Excerpts from a dataset:
☆ ☆ ☆

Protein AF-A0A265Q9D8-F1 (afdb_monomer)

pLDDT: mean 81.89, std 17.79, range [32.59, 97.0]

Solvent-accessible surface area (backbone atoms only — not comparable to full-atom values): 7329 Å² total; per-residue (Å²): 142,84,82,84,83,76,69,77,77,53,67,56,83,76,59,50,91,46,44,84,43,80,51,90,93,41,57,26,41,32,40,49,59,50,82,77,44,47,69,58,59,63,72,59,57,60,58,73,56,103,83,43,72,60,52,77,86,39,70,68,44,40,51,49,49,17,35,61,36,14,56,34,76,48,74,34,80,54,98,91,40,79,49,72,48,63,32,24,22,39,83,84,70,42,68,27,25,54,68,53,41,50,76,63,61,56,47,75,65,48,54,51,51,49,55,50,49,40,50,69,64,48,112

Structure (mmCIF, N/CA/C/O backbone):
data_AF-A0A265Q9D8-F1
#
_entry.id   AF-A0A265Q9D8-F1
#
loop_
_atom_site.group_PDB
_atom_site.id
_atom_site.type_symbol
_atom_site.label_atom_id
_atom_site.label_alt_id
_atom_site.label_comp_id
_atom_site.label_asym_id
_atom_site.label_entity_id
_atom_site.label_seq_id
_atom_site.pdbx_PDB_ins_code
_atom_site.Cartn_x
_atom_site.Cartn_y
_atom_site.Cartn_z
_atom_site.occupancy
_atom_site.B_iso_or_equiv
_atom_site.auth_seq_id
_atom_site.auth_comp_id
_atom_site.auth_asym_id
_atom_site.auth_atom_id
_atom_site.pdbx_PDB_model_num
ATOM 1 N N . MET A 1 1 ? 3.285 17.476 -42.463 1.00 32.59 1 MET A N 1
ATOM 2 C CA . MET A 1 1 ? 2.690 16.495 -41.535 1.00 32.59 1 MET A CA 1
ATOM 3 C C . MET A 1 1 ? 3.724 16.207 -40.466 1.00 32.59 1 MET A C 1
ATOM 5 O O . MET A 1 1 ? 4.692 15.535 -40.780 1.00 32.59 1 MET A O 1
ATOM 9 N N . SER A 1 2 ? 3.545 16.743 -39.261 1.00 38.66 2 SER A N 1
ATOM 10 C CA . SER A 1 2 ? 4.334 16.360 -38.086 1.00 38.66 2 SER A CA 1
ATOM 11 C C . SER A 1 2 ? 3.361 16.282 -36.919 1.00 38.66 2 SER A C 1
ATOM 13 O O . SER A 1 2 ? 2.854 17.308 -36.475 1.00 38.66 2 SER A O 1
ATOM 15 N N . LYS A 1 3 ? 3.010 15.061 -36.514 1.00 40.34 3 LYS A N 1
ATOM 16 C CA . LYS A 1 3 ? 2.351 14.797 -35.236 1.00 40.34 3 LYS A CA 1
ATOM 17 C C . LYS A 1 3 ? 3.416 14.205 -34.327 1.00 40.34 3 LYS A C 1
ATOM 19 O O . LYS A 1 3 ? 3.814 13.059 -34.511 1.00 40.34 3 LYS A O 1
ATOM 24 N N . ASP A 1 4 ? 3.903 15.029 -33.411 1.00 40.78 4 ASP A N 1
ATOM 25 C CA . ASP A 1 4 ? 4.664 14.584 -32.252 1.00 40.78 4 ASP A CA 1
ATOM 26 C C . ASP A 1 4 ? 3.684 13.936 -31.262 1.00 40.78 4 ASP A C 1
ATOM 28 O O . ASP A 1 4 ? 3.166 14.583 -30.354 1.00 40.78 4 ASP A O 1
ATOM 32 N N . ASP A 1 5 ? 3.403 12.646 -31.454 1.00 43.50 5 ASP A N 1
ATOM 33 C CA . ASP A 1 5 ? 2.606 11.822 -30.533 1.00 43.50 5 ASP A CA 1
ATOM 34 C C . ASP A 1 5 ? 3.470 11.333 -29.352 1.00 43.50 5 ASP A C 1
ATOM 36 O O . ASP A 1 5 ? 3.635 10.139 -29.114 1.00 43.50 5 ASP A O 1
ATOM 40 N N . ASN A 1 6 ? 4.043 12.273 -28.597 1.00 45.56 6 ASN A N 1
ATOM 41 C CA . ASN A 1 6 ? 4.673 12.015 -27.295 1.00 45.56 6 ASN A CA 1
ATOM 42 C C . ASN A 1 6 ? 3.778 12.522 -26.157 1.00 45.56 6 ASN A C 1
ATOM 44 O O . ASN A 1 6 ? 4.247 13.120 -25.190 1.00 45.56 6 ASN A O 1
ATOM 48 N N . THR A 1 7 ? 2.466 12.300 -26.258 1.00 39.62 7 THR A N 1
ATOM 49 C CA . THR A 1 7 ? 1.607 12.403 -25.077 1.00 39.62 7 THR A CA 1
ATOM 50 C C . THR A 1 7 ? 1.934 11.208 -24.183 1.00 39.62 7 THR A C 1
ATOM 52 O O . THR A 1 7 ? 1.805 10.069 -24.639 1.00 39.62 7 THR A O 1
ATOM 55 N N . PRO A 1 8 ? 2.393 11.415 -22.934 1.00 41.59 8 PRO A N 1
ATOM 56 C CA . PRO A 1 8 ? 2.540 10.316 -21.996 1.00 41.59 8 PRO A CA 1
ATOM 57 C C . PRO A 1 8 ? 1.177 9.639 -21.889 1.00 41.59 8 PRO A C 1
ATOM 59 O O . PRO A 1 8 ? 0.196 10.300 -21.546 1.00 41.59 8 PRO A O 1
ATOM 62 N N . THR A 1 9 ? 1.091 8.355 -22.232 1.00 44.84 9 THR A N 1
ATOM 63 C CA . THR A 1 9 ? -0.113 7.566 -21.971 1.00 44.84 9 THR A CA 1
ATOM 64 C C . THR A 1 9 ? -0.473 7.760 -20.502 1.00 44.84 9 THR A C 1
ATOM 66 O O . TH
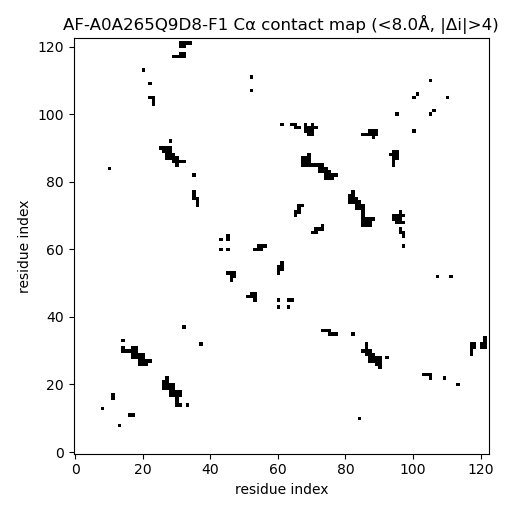R A 1 9 ? 0.381 7.535 -19.639 1.00 44.84 9 THR A O 1
ATOM 69 N N . SER A 1 10 ? -1.685 8.247 -20.209 1.00 44.94 10 SER A N 1
ATOM 70 C CA . SER A 1 10 ? -2.071 8.479 -18.818 1.00 44.94 10 SER A CA 1
ATOM 71 C C . SER A 1 10 ? -1.996 7.154 -18.062 1.00 44.94 10 SER A C 1
ATOM 73 O O . SER A 1 10 ? -2.297 6.088 -18.604 1.00 44.94 10 SER A O 1
ATOM 75 N N . LEU A 1 11 ? -1.548 7.214 -16.810 1.00 46.19 11 LEU A N 1
ATOM 76 C CA . LEU A 1 11 ? -1.382 6.036 -15.963 1.00 46.19 11 LEU A CA 1
ATOM 77 C C . LEU A 1 11 ? -2.692 5.2
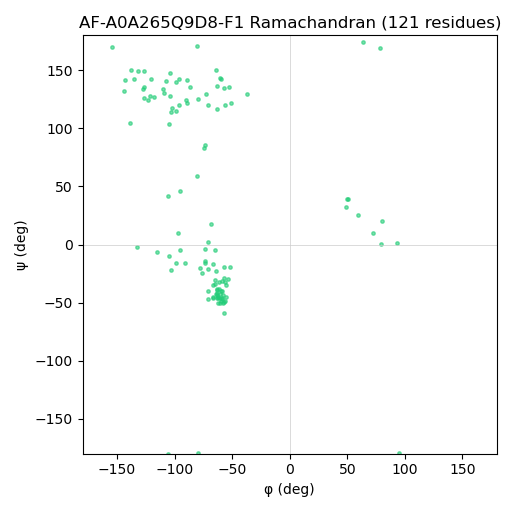30 -15.851 1.00 46.19 11 LEU A C 1
ATOM 79 O O . LEU A 1 11 ? -2.673 4.001 -15.851 1.00 46.19 11 LEU A O 1
ATOM 83 N N . GLU A 1 12 ? -3.822 5.941 -15.852 1.00 44.84 12 GLU A N 1
ATOM 84 C CA . GLU A 1 12 ? -5.191 5.409 -15.879 1.00 44.84 12 GLU A CA 1
ATOM 85 C C . GLU A 1 12 ? -5.450 4.528 -17.109 1.00 44.84 12 GLU A C 1
ATOM 87 O O . GLU A 1 12 ? -6.060 3.467 -16.998 1.00 44.84 12 GLU A O 1
ATOM 92 N N . ALA A 1 13 ? -4.932 4.917 -18.279 1.00 45.78 13 ALA A N 1
ATOM 93 C CA . ALA A 1 13 ? -5.068 4.141 -19.508 1.00 45.78 13 ALA A CA 1
ATOM 94 C C . ALA A 1 13 ? -4.176 2.883 -19.534 1.00 45.78 13 ALA A C 1
ATOM 96 O O . ALA A 1 13 ? -4.412 1.997 -20.354 1.00 45.78 13 ALA A O 1
ATOM 97 N N . MET A 1 14 ? -3.169 2.777 -18.654 1.00 46.72 14 MET A N 1
ATOM 98 C CA . MET A 1 14 ? -2.261 1.619 -18.582 1.00 46.72 14 MET A CA 1
ATOM 99 C C . MET A 1 14 ? -2.560 0.660 -17.417 1.00 46.72 14 MET A C 1
ATOM 101 O O . MET A 1 14 ? -2.154 -0.497 -17.488 1.00 46.72 14 MET A O 1
ATOM 105 N N . LEU A 1 15 ? -3.241 1.115 -16.357 1.00 54.09 15 LEU A N 1
ATOM 106 C CA . LEU A 1 15 ? -3.459 0.346 -15.118 1.00 54.09 15 LEU A CA 1
ATOM 107 C C . LEU A 1 15 ? -4.929 0.000 -14.835 1.00 54.09 15 LEU A C 1
ATOM 109 O O . LEU A 1 15 ? -5.203 -0.755 -13.903 1.00 54.09 15 LEU A O 1
ATOM 113 N N . GLY A 1 16 ? -5.867 0.519 -15.634 1.00 57.66 16 GLY A N 1
ATOM 114 C CA . GLY A 1 16 ? -7.297 0.467 -15.329 1.00 57.66 16 GLY A CA 1
ATOM 115 C C . GLY A 1 16 ? -7.695 1.525 -14.295 1.00 5
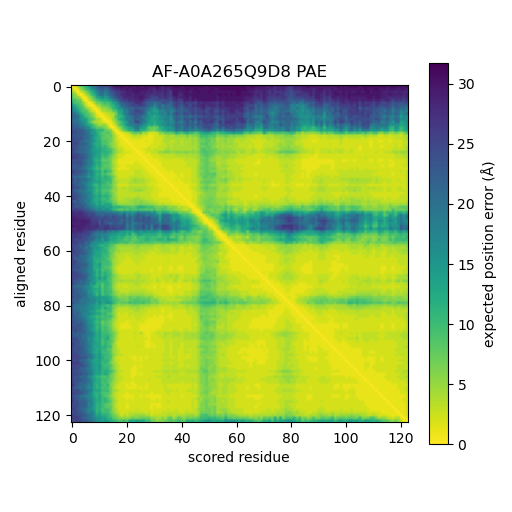7.66 16 GLY A C 1
ATOM 116 O O . GLY A 1 16 ? -6.845 2.157 -13.671 1.00 57.66 16 GLY A O 1
ATOM 117 N N . SER A 1 17 ? -8.999 1.723 -14.101 1.00 65.62 17 SER A N 1
ATOM 118 C CA . SER A 1 17 ? -9.603 2.750 -13.229 1.00 65.62 17 SER A CA 1
ATOM 119 C C . SER A 1 17 ? -9.377 2.542 -11.720 1.00 65.62 17 SER A C 1
ATOM 121 O O . SER A 1 17 ? -10.103 3.102 -10.905 1.00 65.62 17 SER A O 1
ATOM 123 N N . GLY A 1 18 ? -8.400 1.718 -11.336 1.00 77.12 18 GLY A N 1
ATOM 124 C CA . GLY A 1 18 ? -8.269 1.203 -9.980 1.00 77.12 18 GLY A CA 1
ATOM 125 C C . GLY A 1 18 ? -9.441 0.322 -9.561 1.00 77.12 18 GLY A C 1
ATOM 126 O O . GLY A 1 18 ? -10.413 0.122 -10.292 1.00 77.12 18 GLY A O 1
ATOM 127 N N . VAL A 1 19 ? -9.311 -0.262 -8.378 1.00 90.25 19 VAL A N 1
ATOM 128 C CA . VAL A 1 19 ? -10.320 -1.108 -7.750 1.00 90.25 19 VAL A CA 1
ATOM 129 C C . VAL A 1 19 ? -10.590 -0.571 -6.358 1.00 90.25 19 VAL A C 1
ATOM 131 O O . VAL A 1 19 ? -9.658 -0.265 -5.612 1.00 90.25 19 VAL A O 1
ATOM 134 N N . GLU A 1 20 ? -11.867 -0.489 -6.006 1.00 93.12 20 GLU A N 1
ATOM 135 C CA . GLU A 1 20 ? -12.286 -0.071 -4.676 1.00 93.12 20 GLU A CA 1
ATOM 136 C C . GLU A 1 20 ? -11.800 -1.057 -3.605 1.00 93.12 20 GLU A C 1
ATOM 138 O O . GLU A 1 20 ? -11.888 -2.286 -3.735 1.00 93.12 20 GLU A O 1
ATOM 143 N N . PHE A 1 21 ? -11.293 -0.493 -2.517 1.00 94.56 21 PHE A N 1
ATOM 144 C CA . PHE A 1 21 ? -10.937 -1.184 -1.293 1.00 94.56 21 PHE A CA 1
ATOM 145 C C . PHE A 1 21 ? -11.614 -0.477 -0.120 1.00 94.56 21 PHE A C 1
ATOM 147 O O . PHE A 1 21 ? -11.566 0.743 -0.022 1.00 94.56 21 PHE A O 1
ATOM 154 N N . GLU A 1 22 ? -12.229 -1.240 0.782 1.00 95.44 22 GLU A N 1
ATOM 155 C CA . GLU A 1 22 ? -12.912 -0.691 1.955 1.00 95.44 22 GLU A CA 1
ATOM 156 C C . GLU A 1 22 ? -12.262 -1.184 3.253 1.00 95.44 22 GLU A C 1
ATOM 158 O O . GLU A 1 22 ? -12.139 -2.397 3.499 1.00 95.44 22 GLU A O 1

☆ ☆ ☆

EXERCISE DETAILS: Find the line with "ATOM 66 O O . TH" in the data above, and from there retype each line exactly through the line with "ATOM 94 C C", skipping the pictures along the way.

OUTPUT FOR THIS TASK:
ATOM 66 O O . TH
R A 1 9 ? 0.381 7.535 -19.639 1.00 44.84 9 THR A O 1
ATOM 69 N N . SER A 1 10 ? -1.685 8.247 -20.209 1.00 44.94 10 SER A N 1
ATOM 70 C CA . SER A 1 10 ? -2.071 8.479 -18.818 1.00 44.94 10 SER A CA 1
ATOM 71 C C . SER A 1 10 ? -1.996 7.154 -18.062 1.00 44.94 10 SER A C 1
ATOM 73 O O . SER A 1 10 ? -2.297 6.088 -18.604 1.00 44.94 10 SER A O 1
ATOM 75 N N . LEU A 1 11 ? -1.548 7.214 -16.810 1.00 46.19 11 LEU A N 1
ATOM 76 C CA . LEU A 1 11 ? -1.382 6.036 -15.963 1.00 46.19 11 LEU A CA 1
ATOM 77 C C . LEU A 1 11 ? -2.692 5.2
30 -15.851 1.00 46.19 11 LEU A C 1
ATOM 79 O O . LEU A 1 11 ? -2.673 4.001 -15.851 1.00 46.19 11 LEU A O 1
ATOM 83 N N . GLU A 1 12 ? -3.822 5.941 -15.852 1.00 44.84 12 GLU A N 1
ATOM 84 C CA . GLU A 1 12 ? -5.191 5.409 -15.879 1.00 44.84 12 GLU A CA 1
ATOM 85 C C . GLU A 1 12 ? -5.450 4.528 -17.109 1.00 44.84 12 GLU A C 1
ATOM 87 O O . GLU A 1 12 ? -6.060 3.467 -16.998 1.00 44.84 12 GLU A O 1
ATOM 92 N N . ALA A 1 13 ? -4.932 4.917 -18.279 1.00 45.78 13 ALA A N 1
ATOM 93 C CA . ALA A 1 13 ? -5.068 4.141 -19.508 1.00 45.78 13 ALA A CA 1
ATOM 94 C C . ALA A 1 13 ? -4.176 2.883 -19.534 1.00 45.78 13 ALA A C 1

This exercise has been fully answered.